# [Source material]
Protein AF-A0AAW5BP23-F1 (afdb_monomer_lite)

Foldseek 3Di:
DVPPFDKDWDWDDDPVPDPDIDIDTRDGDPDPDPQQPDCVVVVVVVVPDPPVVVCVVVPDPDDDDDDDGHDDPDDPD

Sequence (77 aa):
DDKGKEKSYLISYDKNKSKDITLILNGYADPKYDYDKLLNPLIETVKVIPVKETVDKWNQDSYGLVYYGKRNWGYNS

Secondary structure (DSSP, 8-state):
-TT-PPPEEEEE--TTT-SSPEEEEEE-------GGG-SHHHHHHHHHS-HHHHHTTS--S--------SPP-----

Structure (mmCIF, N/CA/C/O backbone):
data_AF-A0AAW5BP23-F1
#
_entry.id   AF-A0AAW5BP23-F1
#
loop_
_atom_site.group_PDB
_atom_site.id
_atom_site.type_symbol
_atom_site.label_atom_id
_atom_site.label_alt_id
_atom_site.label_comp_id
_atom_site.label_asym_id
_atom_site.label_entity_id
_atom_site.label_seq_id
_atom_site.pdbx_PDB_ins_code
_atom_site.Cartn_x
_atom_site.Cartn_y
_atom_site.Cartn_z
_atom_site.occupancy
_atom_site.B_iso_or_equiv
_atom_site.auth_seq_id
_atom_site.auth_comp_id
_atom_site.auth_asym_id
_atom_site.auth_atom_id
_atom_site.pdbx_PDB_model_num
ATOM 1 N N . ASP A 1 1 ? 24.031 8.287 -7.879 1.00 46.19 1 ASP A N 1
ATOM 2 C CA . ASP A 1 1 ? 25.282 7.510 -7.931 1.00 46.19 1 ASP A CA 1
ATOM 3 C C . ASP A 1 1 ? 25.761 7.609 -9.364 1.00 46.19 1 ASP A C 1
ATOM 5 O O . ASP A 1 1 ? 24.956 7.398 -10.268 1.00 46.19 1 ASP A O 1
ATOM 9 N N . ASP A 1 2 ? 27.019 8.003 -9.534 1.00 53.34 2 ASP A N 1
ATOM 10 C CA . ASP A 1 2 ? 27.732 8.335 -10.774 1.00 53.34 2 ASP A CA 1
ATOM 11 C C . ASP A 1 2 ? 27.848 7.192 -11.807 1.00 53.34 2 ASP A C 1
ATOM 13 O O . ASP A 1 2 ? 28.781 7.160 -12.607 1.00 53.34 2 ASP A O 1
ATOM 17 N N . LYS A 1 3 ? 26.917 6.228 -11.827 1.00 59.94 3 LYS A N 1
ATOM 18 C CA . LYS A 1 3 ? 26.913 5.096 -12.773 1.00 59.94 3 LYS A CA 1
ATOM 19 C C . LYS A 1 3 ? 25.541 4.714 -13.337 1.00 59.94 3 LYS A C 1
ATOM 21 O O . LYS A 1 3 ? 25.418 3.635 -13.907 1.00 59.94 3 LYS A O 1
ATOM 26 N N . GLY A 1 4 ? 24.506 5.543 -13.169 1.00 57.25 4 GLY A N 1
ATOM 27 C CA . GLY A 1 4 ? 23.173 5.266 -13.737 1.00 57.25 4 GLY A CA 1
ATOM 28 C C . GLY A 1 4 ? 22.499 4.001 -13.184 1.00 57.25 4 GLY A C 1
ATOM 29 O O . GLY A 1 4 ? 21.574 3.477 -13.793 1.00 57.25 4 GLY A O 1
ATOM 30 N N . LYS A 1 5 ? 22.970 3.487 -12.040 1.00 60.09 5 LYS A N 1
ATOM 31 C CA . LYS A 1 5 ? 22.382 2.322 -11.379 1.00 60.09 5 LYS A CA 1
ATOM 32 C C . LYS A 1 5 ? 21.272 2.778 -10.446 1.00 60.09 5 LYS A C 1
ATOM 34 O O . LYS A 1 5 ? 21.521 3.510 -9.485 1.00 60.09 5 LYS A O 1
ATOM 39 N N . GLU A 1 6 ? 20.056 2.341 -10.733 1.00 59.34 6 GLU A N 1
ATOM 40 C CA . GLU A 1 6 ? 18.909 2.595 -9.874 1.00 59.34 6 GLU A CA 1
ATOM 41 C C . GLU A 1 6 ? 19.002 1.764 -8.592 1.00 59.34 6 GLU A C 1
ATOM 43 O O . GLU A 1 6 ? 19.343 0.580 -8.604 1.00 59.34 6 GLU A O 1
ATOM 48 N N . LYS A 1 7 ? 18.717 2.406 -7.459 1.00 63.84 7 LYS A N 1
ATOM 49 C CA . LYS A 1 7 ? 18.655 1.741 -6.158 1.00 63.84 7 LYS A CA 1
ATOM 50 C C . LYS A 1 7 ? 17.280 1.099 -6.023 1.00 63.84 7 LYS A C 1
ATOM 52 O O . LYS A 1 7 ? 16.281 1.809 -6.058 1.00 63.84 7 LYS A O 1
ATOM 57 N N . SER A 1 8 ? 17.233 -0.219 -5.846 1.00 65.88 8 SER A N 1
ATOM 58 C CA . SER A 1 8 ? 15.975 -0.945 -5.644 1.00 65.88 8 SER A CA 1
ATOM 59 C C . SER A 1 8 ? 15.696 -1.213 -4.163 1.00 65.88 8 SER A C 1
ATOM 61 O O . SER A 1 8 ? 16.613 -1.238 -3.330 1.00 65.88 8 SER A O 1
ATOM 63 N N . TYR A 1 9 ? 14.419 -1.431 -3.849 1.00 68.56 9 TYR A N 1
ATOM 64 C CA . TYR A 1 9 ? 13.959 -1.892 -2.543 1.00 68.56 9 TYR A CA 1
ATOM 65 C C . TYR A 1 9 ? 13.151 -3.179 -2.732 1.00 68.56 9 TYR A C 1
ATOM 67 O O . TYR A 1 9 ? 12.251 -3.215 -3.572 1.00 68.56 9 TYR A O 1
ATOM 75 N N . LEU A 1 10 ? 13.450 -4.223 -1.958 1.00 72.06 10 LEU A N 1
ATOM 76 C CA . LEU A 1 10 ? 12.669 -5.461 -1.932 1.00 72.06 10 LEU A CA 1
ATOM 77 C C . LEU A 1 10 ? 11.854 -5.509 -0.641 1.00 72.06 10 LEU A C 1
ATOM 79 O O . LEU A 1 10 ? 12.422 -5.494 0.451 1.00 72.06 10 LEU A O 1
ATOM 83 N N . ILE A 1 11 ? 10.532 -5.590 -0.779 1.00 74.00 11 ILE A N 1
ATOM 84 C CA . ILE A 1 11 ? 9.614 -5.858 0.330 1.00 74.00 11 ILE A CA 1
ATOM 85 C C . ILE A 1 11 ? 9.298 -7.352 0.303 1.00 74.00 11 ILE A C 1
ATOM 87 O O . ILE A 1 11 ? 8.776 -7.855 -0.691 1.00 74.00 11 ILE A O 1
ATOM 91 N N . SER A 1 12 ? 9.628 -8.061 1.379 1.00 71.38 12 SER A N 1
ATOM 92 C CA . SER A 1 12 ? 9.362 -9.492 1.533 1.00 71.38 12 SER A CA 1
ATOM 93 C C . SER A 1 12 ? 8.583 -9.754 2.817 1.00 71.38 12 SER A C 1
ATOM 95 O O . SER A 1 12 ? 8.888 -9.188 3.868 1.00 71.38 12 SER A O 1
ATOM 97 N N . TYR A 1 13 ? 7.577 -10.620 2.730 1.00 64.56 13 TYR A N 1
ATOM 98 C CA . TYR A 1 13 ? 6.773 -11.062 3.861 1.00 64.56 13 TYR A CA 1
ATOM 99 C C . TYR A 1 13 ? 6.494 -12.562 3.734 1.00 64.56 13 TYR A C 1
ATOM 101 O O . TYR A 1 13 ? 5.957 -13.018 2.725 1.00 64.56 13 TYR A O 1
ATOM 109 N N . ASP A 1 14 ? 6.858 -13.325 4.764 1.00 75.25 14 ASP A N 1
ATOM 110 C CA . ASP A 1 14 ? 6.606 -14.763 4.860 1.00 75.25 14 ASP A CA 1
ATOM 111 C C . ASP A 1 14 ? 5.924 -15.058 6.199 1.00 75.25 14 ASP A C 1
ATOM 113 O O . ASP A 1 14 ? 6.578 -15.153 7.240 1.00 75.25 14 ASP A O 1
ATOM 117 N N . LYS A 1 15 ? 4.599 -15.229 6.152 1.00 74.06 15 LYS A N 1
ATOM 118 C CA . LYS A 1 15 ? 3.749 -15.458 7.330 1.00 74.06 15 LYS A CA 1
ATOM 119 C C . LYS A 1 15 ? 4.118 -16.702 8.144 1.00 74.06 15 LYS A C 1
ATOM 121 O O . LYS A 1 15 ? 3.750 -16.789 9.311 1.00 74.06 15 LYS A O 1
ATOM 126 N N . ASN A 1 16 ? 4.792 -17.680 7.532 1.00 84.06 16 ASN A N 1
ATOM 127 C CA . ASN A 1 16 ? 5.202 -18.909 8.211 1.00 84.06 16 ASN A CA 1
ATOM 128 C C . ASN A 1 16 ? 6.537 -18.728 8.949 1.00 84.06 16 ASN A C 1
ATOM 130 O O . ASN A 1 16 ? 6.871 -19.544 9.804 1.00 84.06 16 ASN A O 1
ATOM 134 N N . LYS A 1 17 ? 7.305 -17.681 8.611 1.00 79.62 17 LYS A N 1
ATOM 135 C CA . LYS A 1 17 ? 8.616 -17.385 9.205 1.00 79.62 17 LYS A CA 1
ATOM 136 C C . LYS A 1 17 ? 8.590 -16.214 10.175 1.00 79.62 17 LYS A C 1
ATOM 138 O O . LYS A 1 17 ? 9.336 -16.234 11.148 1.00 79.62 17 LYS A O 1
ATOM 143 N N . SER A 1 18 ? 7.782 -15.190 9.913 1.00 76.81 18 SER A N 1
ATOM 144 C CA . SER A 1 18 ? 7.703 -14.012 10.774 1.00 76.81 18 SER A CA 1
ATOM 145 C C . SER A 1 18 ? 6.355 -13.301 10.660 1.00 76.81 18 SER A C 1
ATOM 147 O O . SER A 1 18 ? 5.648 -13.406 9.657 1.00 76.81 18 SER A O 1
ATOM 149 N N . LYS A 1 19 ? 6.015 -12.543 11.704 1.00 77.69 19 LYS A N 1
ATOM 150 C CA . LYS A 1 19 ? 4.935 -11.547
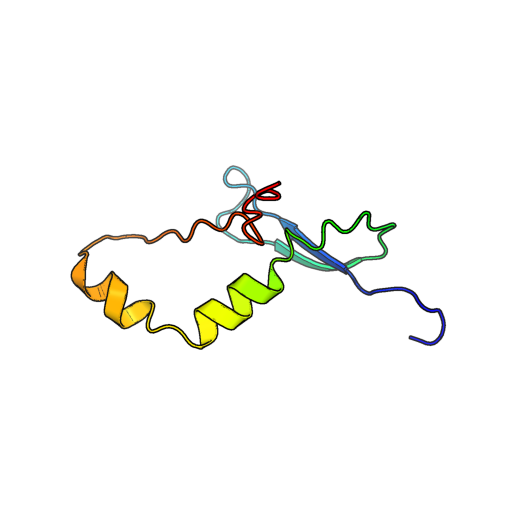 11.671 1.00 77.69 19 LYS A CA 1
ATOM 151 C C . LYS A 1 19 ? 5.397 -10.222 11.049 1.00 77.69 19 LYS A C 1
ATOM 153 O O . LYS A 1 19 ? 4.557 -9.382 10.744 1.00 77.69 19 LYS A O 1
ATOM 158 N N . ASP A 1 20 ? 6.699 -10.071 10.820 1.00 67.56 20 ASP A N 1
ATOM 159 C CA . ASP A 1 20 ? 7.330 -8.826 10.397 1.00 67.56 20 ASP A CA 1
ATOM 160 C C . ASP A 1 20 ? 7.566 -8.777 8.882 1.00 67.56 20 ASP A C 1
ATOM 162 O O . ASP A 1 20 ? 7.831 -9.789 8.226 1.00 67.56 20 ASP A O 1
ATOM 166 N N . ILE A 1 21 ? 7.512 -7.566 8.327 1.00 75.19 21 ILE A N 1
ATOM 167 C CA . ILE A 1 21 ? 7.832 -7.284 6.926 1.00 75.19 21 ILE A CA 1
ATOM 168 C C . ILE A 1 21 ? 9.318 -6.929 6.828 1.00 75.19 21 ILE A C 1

...

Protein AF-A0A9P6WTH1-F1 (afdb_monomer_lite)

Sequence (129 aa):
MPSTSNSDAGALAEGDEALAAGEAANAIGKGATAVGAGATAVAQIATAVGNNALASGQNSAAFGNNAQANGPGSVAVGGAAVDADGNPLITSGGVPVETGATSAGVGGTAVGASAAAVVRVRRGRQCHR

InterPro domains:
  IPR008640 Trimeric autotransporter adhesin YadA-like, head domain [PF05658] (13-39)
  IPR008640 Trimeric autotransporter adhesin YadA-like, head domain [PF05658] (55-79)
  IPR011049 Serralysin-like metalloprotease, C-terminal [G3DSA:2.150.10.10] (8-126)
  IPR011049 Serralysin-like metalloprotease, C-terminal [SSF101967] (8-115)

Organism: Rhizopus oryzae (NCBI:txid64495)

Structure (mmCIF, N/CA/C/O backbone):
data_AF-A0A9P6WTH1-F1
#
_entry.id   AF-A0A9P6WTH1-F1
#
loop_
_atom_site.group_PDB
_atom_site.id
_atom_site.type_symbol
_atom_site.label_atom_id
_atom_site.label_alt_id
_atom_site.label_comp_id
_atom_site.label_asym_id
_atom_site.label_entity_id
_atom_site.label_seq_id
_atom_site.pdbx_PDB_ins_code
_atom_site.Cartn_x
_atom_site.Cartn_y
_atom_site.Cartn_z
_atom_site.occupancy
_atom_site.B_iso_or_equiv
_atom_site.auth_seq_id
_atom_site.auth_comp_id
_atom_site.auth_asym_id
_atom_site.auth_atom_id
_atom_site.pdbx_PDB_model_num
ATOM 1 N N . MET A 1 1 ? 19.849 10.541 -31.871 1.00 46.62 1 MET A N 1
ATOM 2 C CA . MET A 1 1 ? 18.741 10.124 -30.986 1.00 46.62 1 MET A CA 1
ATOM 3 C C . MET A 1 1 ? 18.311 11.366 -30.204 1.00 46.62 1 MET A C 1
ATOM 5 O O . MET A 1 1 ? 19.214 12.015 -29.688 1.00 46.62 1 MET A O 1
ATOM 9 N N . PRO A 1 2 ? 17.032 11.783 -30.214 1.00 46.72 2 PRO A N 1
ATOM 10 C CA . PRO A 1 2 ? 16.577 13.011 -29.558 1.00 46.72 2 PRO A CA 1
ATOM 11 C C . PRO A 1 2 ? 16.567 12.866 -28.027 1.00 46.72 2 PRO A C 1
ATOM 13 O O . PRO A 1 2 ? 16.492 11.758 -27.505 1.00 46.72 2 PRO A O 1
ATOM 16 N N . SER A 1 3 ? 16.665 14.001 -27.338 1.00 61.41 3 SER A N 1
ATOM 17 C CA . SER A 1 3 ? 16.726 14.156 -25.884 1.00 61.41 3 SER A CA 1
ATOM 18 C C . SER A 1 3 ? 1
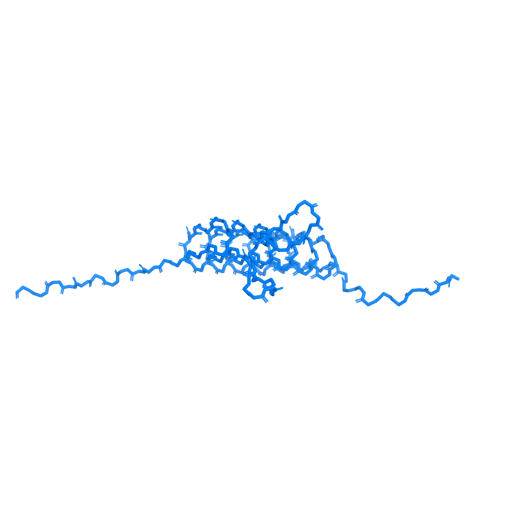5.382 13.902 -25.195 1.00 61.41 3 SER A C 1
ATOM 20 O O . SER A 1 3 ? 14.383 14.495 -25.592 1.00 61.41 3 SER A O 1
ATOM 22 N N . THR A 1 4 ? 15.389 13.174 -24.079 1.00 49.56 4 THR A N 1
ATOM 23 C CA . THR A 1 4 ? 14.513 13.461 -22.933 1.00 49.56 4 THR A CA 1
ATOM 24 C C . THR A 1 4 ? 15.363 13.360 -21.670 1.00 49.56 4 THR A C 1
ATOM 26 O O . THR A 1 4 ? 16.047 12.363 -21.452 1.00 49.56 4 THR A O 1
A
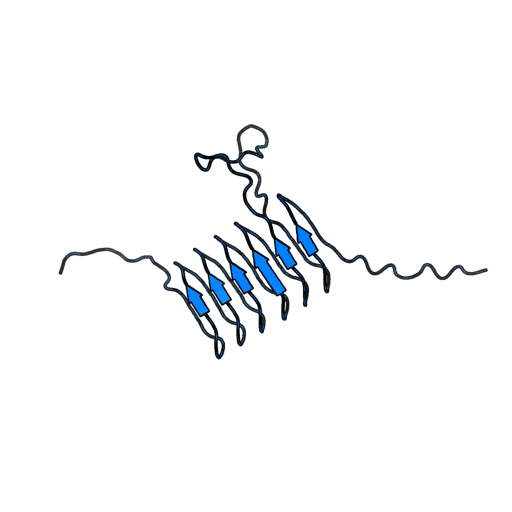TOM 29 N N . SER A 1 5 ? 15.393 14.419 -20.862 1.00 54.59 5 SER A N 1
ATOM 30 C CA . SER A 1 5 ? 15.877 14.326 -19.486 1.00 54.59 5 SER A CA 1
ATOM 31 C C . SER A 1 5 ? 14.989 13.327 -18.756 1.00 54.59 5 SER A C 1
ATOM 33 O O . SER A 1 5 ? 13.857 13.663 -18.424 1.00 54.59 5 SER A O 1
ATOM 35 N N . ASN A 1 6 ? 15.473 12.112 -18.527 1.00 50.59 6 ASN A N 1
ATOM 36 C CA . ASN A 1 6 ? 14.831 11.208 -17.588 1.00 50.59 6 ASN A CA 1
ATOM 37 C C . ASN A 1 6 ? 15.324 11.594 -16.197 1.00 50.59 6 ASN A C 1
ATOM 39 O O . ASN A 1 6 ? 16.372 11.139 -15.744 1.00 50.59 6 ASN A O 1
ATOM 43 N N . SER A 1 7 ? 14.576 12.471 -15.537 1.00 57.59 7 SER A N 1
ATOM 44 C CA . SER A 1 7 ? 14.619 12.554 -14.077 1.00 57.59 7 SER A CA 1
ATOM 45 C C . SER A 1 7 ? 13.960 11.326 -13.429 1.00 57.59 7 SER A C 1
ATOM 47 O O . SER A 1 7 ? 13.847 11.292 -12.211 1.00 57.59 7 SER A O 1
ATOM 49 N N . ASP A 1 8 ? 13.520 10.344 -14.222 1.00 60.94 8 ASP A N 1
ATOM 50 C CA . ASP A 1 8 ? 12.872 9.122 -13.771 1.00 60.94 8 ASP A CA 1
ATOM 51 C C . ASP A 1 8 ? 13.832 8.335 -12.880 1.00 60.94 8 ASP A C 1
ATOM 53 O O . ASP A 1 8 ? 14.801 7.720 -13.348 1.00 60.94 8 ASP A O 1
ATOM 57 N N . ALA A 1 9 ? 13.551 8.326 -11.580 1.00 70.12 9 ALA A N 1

# [Exercise directions]
Write down, word for word, the lines above from the one containing "ATOM 64 C CA" through the one containing "ATOM 97 N N", both ends included.

# [Solved exercise]
ATOM 64 C CA . TYR A 1 9 ? 13.959 -1.892 -2.543 1.00 68.56 9 TYR A CA 1
ATOM 65 C C . TYR A 1 9 ? 13.151 -3.179 -2.732 1.00 68.56 9 TYR A C 1
ATOM 67 O O . TYR A 1 9 ? 12.251 -3.215 -3.572 1.00 68.56 9 TYR A O 1
ATOM 75 N N . LEU A 1 10 ? 13.450 -4.223 -1.958 1.00 72.06 10 LEU A N 1
ATOM 76 C CA . LEU A 1 10 ? 12.669 -5.461 -1.932 1.00 72.06 10 LEU A CA 1
ATOM 77 C C . LEU A 1 10 ? 11.854 -5.509 -0.641 1.00 72.06 10 LEU A C 1
ATOM 79 O O . LEU A 1 10 ? 12.422 -5.494 0.451 1.00 72.06 10 LEU A O 1
ATOM 83 N N . ILE A 1 11 ? 10.532 -5.590 -0.779 1.00 74.00 11 ILE A N 1
ATOM 84 C CA . ILE A 1 11 ? 9.614 -5.858 0.330 1.00 74.00 11 ILE A CA 1
ATOM 85 C C . ILE A 1 11 ? 9.298 -7.352 0.303 1.00 74.00 11 ILE A C 1
ATOM 87 O O . ILE A 1 11 ? 8.776 -7.855 -0.691 1.00 74.00 11 ILE A O 1
ATOM 91 N N . SER A 1 12 ? 9.628 -8.061 1.379 1.00 71.38 12 SER A N 1
ATOM 92 C CA . SER A 1 12 ? 9.362 -9.492 1.533 1.00 71.38 12 SER A CA 1
ATOM 93 C C . SER A 1 12 ? 8.583 -9.754 2.817 1.00 71.38 12 SER A C 1
ATOM 95 O O . SER A 1 12 ? 8.888 -9.188 3.868 1.00 71.38 12 SER A O 1
ATOM 97 N N . TYR A 1 13 ? 7.577 -10.620 2.730 1.00 64.56 13 TYR A N 1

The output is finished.